ABOUT THIS EXERCISE:
Return only the lines from the top of the material through the line marked by "ATOM 9 N N .", unaltered.

DATASET CONTENT:
^^^^^^^^^^^^^^^^
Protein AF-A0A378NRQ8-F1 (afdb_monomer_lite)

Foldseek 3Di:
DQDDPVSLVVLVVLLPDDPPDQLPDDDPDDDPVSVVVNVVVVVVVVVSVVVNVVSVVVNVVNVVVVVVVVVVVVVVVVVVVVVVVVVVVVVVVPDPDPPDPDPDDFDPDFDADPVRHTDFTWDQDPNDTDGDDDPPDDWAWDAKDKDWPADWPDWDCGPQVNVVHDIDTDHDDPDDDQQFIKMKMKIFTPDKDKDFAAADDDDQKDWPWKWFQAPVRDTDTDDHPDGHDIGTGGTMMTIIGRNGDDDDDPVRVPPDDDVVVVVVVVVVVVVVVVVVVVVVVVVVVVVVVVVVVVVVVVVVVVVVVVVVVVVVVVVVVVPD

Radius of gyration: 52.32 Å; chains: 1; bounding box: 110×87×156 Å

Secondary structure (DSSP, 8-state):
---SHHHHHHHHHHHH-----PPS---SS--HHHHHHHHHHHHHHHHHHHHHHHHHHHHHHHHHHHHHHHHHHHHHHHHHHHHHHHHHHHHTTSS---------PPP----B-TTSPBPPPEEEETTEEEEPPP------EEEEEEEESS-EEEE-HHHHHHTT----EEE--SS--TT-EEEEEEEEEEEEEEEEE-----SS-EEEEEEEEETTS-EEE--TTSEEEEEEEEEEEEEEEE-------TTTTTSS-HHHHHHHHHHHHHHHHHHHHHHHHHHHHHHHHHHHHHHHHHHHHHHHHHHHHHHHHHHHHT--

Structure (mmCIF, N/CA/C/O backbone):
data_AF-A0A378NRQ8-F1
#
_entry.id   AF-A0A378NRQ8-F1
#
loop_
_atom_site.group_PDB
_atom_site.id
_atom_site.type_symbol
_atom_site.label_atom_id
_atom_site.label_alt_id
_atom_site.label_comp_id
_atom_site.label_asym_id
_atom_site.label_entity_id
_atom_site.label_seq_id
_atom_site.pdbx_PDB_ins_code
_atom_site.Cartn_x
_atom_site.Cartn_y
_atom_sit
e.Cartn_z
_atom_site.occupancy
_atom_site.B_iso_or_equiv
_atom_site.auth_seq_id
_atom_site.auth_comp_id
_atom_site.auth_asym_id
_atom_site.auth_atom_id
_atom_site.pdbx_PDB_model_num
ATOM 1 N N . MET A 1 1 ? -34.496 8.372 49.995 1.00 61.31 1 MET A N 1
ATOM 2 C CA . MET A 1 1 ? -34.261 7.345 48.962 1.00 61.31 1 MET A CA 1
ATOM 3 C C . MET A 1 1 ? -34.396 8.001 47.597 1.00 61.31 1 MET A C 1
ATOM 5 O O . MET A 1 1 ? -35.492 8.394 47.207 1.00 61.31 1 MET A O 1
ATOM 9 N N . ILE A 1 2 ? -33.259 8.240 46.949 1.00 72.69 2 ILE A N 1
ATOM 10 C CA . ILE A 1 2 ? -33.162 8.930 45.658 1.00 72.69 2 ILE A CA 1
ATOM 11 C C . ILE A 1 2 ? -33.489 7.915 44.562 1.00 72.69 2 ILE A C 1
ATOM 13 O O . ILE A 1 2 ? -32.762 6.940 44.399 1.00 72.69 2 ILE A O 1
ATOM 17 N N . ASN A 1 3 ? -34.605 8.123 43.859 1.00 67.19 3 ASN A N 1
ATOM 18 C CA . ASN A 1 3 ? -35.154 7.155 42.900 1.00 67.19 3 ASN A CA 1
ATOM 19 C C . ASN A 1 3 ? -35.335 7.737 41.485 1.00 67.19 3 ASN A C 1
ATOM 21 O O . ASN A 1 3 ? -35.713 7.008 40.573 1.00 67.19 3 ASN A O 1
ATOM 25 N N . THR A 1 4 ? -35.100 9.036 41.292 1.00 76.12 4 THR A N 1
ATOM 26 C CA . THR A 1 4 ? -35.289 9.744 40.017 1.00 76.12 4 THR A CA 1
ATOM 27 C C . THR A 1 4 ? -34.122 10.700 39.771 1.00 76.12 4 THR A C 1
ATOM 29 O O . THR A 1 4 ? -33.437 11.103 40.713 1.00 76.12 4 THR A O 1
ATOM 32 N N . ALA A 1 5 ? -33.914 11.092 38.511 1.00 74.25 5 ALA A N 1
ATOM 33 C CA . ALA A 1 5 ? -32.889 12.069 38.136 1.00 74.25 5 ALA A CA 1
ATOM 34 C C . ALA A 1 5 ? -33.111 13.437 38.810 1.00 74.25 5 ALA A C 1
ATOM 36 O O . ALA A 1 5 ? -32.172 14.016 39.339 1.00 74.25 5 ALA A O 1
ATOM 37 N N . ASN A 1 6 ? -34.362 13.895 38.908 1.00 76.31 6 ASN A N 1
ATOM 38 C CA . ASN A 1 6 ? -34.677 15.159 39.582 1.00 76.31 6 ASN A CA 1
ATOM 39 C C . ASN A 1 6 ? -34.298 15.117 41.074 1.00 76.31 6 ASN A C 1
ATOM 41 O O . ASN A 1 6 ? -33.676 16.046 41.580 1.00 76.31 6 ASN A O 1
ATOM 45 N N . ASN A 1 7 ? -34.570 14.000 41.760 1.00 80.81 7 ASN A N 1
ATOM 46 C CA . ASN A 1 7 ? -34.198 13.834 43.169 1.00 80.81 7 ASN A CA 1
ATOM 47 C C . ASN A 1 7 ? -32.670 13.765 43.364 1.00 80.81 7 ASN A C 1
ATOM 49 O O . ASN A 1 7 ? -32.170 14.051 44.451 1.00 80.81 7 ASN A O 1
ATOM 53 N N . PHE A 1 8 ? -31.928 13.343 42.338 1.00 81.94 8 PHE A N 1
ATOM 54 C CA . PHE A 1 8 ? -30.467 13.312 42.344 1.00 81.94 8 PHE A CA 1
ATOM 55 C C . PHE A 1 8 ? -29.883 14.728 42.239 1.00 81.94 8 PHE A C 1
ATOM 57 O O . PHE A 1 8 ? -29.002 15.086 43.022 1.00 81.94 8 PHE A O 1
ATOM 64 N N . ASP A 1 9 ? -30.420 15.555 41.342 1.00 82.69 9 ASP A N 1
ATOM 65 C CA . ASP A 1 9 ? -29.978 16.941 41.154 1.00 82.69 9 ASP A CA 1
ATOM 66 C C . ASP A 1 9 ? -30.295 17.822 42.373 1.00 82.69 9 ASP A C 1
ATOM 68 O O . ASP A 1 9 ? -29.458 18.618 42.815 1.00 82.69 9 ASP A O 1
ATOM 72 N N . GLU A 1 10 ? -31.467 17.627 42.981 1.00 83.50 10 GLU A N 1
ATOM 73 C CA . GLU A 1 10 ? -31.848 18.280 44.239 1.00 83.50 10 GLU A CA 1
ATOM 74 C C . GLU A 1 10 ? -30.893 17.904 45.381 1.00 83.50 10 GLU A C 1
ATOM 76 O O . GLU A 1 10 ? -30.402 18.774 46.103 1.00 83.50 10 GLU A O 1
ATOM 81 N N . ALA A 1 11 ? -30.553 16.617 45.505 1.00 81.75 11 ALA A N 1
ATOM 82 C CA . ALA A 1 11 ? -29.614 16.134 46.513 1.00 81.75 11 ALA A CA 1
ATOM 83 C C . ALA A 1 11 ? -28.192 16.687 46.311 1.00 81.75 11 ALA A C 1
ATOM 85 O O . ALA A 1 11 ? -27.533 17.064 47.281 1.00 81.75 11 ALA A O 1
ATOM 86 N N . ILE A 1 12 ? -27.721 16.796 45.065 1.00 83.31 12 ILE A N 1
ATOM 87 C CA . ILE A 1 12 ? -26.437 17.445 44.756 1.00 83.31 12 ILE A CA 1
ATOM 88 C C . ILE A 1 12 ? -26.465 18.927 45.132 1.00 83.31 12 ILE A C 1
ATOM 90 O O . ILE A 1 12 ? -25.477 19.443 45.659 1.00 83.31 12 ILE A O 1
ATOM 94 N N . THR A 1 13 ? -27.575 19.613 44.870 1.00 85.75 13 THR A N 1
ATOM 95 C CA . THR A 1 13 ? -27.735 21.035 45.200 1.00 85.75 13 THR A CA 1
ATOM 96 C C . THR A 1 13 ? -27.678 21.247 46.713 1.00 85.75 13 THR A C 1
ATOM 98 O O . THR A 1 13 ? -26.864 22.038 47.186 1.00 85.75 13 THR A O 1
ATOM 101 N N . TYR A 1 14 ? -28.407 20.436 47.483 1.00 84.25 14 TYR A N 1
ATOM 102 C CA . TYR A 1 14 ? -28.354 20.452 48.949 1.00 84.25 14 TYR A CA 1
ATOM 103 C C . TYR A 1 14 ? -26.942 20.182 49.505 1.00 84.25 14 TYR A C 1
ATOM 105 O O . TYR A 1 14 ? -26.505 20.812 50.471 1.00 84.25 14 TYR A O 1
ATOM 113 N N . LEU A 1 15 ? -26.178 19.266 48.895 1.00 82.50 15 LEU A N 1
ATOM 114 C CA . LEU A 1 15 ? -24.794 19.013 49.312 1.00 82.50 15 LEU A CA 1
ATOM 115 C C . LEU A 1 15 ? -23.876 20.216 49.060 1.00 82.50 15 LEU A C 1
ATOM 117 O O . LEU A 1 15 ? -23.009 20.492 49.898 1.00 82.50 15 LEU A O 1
^^^^^^^^^^^^^^^^
REPLY TO THE EXERCISE:
Protein AF-A0A378NRQ8-F1 (afdb_monomer_lite)

Foldseek 3Di:
DQDDPVSLVVLVVLLPDDPPDQLPDDDPDDDPVSVVVNVVVVVVVVVSVVVNVVSVVVNVVNVVVVVVVVVVVVVVVVVVVVVVVVVVVVVVVPDPDPPDPDPDDFDPDFDADPVRHTDFTWDQDPNDTDGDDDPPDDWAWDAKDKDWPADWPDWDCGPQVNVVHDIDTDHDDPDDDQQFIKMKMKIFTPDKDKDFAAADDDDQKDWPWKWFQAPVRDTDTDDHPDGHDIGTGGTMMTIIGRNGDDDDDPVRVPPDDDVVVVVVVVVVVVVVVVVVVVVVVVVVVVVVVVVVVVVVVVVVVVVVVVVVVVVVVVVVVVPD

Radius of gyration: 52.32 Å; chains: 1; bounding box: 110×87×156 Å

Secondary structure (DSSP, 8-state):
---SHHHHHHHHHHHH-----PPS---SS--HHHHHHHHHHHHHHHHHHHHHHHHHHHHHHHHHHHHHHHHHHHHHHHHHHHHHHHHHHHHTTSS---------PPP----B-TTSPBPPPEEEETTEEEEPPP------EEEEEEEESS-EEEE-HHHHHHTT----EEE--SS--TT-EEEEEEEEEEEEEEEEE-----SS-EEEEEEEEETTS-EEE--TTSEEEEEEEEEEEEEEEE-------TTTTTSS-HHHHHHHHHHHHHHHHHHHHHHHHHHHHHHHHHHHHHHHHHHHHHHHHHHHHHHHHHHHHT--

Structure (mmCIF, N/CA/C/O backbone):
data_AF-A0A378NRQ8-F1
#
_entry.id   AF-A0A378NRQ8-F1
#
loop_
_atom_site.group_PDB
_atom_site.id
_atom_site.type_symbol
_atom_site.label_atom_id
_atom_site.label_alt_id
_atom_site.label_comp_id
_atom_site.label_asym_id
_atom_site.label_entity_id
_atom_site.label_seq_id
_atom_site.pdbx_PDB_ins_code
_atom_site.Cartn_x
_atom_site.Cartn_y
_atom_sit
e.Cartn_z
_atom_site.occupancy
_atom_site.B_iso_or_equiv
_atom_site.auth_seq_id
_atom_site.auth_comp_id
_atom_site.auth_asym_id
_atom_site.auth_atom_id
_atom_site.pdbx_PDB_model_num
ATOM 1 N N . MET A 1 1 ? -34.496 8.372 49.995 1.00 61.31 1 MET A N 1
ATOM 2 C CA . MET A 1 1 ? -34.261 7.345 48.962 1.00 61.31 1 MET A CA 1
ATOM 3 C C . MET A 1 1 ? -34.396 8.001 47.597 1.00 61.31 1 MET A C 1
ATOM 5 O O . MET A 1 1 ? -35.492 8.394 47.207 1.00 61.31 1 MET A O 1
ATOM 9 N N . ILE A 1 2 ? -33.259 8.240 46.949 1.00 72.69 2 ILE A N 1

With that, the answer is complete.